■ **WORK TO COMPLETE**
Return exactly those lines of the material below that fall between the line holding "IPR039448 Right handed" and the line holding "ATOM 24 N N", inclusive.

======== RECORD SET ========

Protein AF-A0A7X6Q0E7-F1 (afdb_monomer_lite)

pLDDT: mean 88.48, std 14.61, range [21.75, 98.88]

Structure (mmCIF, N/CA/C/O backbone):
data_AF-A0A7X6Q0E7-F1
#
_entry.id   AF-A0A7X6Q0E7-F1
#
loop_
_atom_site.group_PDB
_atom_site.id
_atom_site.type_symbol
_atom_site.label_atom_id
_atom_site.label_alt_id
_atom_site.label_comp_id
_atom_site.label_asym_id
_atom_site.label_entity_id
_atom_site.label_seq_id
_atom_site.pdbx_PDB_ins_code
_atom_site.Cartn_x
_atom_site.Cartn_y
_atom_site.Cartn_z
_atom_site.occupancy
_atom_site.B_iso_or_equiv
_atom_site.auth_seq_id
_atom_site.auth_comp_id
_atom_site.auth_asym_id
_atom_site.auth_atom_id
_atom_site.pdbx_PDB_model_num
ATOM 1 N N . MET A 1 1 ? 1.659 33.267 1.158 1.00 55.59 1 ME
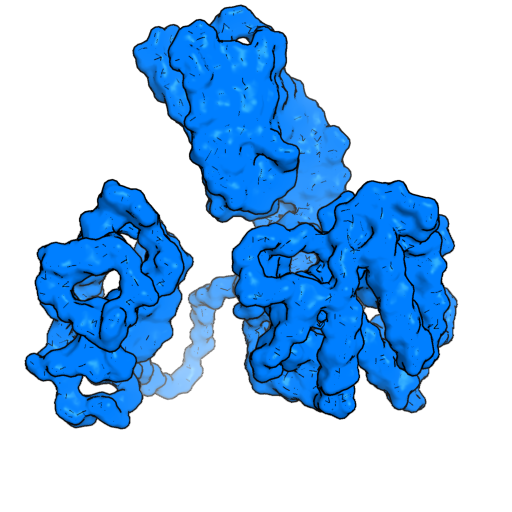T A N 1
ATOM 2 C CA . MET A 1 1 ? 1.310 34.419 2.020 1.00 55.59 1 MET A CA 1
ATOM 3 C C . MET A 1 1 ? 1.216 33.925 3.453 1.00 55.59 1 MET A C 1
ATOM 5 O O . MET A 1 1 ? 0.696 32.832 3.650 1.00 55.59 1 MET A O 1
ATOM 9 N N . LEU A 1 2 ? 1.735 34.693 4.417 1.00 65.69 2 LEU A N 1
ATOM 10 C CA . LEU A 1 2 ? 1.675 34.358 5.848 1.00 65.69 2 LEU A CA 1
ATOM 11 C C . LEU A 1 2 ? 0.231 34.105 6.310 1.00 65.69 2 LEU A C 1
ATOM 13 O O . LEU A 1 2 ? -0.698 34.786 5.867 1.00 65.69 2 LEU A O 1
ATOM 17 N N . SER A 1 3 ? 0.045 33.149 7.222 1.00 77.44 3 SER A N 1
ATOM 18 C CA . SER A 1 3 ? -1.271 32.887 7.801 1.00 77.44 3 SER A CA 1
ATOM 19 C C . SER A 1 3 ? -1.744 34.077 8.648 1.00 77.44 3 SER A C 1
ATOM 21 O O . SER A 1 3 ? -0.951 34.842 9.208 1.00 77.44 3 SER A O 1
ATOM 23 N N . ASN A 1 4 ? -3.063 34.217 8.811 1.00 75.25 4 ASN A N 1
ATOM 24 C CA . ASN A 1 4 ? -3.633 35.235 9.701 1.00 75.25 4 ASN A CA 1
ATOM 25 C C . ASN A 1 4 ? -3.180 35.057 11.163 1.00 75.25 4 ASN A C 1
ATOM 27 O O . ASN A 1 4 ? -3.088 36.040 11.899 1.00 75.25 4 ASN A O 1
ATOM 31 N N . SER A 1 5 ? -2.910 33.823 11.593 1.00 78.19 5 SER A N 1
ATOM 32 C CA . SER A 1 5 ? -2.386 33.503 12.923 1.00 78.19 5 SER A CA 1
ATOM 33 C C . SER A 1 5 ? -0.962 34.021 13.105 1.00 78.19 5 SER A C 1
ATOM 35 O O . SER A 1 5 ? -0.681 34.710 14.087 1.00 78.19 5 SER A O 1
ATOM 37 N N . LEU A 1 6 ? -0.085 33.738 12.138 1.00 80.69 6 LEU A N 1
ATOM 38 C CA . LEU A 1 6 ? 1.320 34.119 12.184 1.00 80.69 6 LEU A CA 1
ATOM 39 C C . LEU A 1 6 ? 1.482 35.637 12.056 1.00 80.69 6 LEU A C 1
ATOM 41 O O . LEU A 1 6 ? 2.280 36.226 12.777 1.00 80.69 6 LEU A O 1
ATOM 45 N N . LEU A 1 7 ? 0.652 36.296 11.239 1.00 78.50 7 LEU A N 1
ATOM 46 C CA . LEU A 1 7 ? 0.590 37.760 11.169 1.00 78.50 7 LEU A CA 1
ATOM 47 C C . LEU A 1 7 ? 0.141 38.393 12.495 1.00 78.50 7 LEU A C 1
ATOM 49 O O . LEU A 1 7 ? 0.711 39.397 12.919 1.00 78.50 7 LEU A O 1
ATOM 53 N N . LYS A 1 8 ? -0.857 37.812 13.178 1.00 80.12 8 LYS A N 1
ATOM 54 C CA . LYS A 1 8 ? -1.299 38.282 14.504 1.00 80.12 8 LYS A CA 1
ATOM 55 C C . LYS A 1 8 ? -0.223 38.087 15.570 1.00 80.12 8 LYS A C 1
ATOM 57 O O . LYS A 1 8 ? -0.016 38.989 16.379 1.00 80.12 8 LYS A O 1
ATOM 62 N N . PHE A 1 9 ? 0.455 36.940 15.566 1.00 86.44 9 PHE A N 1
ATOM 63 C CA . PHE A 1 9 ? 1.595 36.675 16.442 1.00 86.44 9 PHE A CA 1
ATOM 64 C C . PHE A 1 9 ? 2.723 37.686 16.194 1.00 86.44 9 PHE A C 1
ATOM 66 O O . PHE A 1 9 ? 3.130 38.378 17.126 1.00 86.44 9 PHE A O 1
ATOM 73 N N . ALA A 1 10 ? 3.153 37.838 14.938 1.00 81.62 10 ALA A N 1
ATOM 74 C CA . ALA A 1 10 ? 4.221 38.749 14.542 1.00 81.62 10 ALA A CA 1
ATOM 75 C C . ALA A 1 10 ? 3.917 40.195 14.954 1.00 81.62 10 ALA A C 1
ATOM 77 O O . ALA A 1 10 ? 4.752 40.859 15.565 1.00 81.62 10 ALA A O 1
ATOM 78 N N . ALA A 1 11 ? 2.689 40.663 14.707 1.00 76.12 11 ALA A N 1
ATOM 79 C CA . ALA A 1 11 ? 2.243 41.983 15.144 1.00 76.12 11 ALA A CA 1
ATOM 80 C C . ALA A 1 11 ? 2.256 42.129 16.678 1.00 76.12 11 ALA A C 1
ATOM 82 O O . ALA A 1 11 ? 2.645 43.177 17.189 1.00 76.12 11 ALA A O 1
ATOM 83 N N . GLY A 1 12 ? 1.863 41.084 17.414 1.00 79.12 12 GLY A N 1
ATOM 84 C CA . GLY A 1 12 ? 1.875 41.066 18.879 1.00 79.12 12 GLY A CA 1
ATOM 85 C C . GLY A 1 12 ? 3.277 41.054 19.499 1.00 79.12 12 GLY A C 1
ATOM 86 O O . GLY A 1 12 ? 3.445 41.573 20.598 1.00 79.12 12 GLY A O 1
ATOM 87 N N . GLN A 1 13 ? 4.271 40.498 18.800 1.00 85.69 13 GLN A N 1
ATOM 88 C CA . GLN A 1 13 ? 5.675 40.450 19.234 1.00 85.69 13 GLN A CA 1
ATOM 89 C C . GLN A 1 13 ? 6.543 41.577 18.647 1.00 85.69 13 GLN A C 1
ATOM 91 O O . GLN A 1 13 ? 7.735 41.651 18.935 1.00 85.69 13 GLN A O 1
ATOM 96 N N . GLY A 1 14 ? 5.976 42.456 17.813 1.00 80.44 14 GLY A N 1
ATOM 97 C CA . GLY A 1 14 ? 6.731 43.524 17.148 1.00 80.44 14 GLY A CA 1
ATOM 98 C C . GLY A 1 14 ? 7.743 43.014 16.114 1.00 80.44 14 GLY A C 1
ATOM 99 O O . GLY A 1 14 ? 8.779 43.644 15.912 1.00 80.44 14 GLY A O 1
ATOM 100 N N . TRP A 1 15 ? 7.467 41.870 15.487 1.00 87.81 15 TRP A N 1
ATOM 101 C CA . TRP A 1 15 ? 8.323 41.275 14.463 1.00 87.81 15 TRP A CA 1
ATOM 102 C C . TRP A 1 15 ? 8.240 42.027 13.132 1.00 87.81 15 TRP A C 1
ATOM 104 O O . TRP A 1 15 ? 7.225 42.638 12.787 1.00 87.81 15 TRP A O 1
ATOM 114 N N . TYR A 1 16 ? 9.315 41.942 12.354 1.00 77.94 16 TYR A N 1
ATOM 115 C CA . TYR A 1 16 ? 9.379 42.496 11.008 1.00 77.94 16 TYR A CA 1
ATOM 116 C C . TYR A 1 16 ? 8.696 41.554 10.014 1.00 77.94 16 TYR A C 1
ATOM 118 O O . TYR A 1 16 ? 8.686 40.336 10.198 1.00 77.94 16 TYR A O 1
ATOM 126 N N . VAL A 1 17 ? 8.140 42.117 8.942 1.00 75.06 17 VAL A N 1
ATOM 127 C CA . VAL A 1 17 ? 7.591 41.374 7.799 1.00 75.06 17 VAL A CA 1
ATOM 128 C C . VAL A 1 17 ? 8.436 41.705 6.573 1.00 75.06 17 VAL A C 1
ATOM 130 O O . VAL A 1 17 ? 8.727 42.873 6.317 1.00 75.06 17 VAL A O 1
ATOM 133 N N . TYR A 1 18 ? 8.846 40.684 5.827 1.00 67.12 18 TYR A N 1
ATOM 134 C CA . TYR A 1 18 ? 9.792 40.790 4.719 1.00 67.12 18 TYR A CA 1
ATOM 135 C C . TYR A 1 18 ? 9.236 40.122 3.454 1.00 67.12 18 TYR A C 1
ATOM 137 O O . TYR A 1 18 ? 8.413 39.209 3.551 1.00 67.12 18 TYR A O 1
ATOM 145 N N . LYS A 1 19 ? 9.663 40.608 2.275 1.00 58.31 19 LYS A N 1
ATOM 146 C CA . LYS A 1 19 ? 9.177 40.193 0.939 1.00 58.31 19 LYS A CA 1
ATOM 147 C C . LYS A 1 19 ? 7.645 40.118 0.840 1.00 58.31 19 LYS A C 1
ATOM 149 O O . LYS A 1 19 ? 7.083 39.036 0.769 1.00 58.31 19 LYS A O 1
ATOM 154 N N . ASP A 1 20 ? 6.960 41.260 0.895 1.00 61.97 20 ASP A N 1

========
======== RECORD SET ========

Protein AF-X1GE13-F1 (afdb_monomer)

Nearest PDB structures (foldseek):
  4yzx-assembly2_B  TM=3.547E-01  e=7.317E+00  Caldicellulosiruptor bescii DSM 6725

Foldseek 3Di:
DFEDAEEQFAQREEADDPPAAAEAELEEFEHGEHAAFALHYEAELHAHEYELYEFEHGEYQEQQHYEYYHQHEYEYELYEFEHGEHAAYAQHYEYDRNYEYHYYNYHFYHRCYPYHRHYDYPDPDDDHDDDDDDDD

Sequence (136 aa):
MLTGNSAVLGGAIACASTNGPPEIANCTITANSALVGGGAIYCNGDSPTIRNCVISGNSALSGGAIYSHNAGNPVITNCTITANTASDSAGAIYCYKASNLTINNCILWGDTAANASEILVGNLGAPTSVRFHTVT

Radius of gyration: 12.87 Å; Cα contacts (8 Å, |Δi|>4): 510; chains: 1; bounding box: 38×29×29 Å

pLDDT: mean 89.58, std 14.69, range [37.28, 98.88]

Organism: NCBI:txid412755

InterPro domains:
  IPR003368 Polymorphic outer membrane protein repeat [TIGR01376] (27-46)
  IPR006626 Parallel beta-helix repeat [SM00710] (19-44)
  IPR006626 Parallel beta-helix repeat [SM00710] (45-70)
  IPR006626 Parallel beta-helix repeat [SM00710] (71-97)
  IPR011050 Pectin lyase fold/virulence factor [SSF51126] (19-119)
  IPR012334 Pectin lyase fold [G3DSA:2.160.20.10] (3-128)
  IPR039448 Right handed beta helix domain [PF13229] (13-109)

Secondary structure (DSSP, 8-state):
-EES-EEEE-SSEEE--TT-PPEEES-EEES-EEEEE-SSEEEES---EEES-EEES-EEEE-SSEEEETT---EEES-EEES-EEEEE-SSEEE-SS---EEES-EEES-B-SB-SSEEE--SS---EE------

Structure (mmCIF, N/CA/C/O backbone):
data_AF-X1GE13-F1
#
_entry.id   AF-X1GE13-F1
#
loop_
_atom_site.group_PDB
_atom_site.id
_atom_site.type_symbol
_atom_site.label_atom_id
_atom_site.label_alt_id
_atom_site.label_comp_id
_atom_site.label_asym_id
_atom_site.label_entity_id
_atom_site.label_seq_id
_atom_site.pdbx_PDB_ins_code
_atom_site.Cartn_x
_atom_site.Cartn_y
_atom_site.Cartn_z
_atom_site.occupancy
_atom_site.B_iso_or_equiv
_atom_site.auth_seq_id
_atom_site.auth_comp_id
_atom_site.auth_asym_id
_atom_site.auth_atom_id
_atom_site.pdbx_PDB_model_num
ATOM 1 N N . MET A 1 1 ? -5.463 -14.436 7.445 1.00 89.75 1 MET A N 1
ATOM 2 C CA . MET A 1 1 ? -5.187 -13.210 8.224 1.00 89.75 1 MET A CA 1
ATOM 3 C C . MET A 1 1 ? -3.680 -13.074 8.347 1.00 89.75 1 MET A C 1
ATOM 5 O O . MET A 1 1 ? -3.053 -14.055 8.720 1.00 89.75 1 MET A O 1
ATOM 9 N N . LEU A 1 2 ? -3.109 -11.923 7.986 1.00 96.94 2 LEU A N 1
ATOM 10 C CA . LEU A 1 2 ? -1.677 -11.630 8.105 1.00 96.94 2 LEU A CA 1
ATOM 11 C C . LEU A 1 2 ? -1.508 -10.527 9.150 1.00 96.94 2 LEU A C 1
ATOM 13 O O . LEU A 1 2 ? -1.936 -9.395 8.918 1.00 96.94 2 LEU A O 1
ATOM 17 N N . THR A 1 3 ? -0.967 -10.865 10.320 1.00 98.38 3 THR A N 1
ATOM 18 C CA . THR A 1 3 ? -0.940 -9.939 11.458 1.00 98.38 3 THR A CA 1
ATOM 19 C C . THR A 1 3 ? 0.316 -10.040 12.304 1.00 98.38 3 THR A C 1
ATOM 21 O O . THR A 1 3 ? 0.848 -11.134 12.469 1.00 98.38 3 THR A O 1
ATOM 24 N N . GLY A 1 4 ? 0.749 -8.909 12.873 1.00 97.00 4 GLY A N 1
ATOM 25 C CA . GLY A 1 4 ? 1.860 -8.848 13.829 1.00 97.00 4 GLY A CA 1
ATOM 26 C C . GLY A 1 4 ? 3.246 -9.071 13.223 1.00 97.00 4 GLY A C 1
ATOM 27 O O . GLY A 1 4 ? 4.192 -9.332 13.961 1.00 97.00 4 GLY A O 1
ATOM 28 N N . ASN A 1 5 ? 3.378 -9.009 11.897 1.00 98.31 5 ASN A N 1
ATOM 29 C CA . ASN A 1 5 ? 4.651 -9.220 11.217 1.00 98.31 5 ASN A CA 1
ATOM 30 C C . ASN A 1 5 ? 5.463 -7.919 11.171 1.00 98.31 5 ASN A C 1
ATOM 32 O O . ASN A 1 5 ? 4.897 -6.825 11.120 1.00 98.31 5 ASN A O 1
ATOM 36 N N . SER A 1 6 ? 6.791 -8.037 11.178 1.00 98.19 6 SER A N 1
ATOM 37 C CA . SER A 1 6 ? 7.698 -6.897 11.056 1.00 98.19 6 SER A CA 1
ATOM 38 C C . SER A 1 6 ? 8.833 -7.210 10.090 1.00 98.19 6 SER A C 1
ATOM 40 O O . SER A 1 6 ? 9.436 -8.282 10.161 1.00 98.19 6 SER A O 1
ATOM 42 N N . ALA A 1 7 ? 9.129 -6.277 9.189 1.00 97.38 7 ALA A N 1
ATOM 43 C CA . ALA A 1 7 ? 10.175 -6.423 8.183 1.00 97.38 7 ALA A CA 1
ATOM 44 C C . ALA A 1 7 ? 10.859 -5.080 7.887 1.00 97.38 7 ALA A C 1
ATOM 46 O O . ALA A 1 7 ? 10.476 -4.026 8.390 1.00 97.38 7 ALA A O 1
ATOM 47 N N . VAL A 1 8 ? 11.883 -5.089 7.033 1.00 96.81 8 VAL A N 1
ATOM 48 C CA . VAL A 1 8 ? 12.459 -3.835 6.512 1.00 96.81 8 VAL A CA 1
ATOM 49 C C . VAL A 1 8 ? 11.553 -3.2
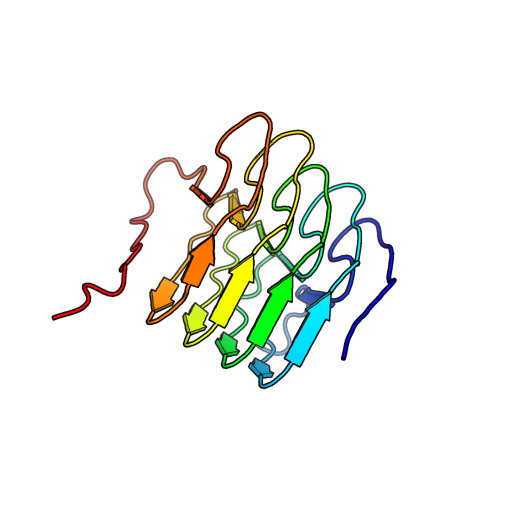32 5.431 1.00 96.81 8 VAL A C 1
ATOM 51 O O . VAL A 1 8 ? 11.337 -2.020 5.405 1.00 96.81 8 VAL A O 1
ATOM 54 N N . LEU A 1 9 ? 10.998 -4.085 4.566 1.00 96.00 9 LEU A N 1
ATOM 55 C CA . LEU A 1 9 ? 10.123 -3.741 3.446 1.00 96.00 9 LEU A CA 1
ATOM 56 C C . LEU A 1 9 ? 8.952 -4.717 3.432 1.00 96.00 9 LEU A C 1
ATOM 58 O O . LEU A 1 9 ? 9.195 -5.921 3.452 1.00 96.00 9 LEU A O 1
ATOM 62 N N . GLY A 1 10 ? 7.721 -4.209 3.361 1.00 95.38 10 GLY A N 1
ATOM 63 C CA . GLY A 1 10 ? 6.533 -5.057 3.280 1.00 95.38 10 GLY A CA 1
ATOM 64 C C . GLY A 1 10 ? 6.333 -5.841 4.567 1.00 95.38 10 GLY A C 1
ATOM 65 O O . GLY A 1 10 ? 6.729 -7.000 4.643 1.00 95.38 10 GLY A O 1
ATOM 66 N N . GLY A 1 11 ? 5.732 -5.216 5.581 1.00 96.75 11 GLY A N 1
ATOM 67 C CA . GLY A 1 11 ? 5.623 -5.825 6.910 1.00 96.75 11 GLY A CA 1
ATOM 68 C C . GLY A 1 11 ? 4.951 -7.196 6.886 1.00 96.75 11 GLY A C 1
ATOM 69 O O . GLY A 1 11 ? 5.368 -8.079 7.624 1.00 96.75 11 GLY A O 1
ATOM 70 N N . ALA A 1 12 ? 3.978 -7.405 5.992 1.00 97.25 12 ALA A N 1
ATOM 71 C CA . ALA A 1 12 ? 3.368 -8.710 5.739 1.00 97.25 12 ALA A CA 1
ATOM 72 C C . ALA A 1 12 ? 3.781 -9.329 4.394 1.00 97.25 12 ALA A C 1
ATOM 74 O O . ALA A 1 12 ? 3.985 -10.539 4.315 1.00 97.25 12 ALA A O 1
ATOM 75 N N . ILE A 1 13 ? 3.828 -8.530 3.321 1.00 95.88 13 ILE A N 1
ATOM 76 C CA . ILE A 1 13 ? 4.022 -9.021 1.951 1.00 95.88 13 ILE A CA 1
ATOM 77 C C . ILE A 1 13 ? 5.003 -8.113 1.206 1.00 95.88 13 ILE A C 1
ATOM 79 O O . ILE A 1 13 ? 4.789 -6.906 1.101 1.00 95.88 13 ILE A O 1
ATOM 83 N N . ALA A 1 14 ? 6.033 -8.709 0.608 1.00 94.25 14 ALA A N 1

========

■ **WRITTEN ANSWER**
  IPR039448 Right handed beta helix domain [PF13229] (13-109)

Secondary structure (DSSP, 8-state):
-EES-EEEE-SSEEE--TT-PPEEES-EEES-EEEEE-SSEEEES---EEES-EEES-EEEE-SSEEEETT---EEES-EEES-EEEEE-SSEEE-SS---EEES-EEES-B-SB-SSEEE--SS---EE------

Structure (mmCIF, N/CA/C/O backbone):
data_AF-X1GE13-F1
#
_entry.id   AF-X1GE13-F1
#
loop_
_atom_site.group_PDB
_atom_site.id
_atom_site.type_symbol
_atom_site.label_atom_id
_atom_site.label_alt_id
_atom_site.label_comp_id
_atom_site.label_asym_id
_atom_site.label_entity_id
_atom_site.label_seq_id
_atom_site.pdbx_PDB_ins_code
_atom_site.Cartn_x
_atom_site.Cartn_y
_atom_site.Cartn_z
_atom_site.occupancy
_atom_site.B_iso_or_equiv
_atom_site.auth_seq_id
_atom_site.auth_comp_id
_atom_site.auth_asym_id
_atom_site.auth_atom_id
_atom_site.pdbx_PDB_model_num
ATOM 1 N N . MET A 1 1 ? -5.463 -14.436 7.445 1.00 89.75 1 MET A N 1
ATOM 2 C CA . MET A 1 1 ? -5.187 -13.210 8.224 1.00 89.75 1 MET A CA 1
ATOM 3 C C . MET A 1 1 ? -3.680 -13.074 8.347 1.00 89.75 1 MET A C 1
ATOM 5 O O . MET A 1 1 ? -3.053 -14.055 8.720 1.00 89.75 1 MET A O 1
ATOM 9 N N . LEU A 1 2 ? -3.109 -11.923 7.986 1.00 96.94 2 LEU A N 1
ATOM 10 C CA . LEU A 1 2 ? -1.677 -11.630 8.105 1.00 96.94 2 LEU A CA 1
ATOM 11 C C . LEU A 1 2 ? -1.508 -10.527 9.150 1.00 96.94 2 LEU A C 1
ATOM 13 O O . LEU A 1 2 ? -1.936 -9.395 8.918 1.00 96.94 2 LEU A O 1
ATOM 17 N N . THR A 1 3 ? -0.967 -10.865 10.320 1.00 98.38 3 THR A N 1
ATOM 18 C CA . THR A 1 3 ? -0.940 -9.939 11.458 1.00 98.38 3 THR A CA 1
ATOM 19 C C . THR A 1 3 ? 0.316 -10.040 12.304 1.00 98.38 3 THR A C 1
ATOM 21 O O . THR A 1 3 ? 0.848 -11.134 12.469 1.00 98.38 3 THR A O 1
ATOM 24 N N . GLY A 1 4 ? 0.749 -8.909 12.873 1.00 97.00 4 GLY A N 1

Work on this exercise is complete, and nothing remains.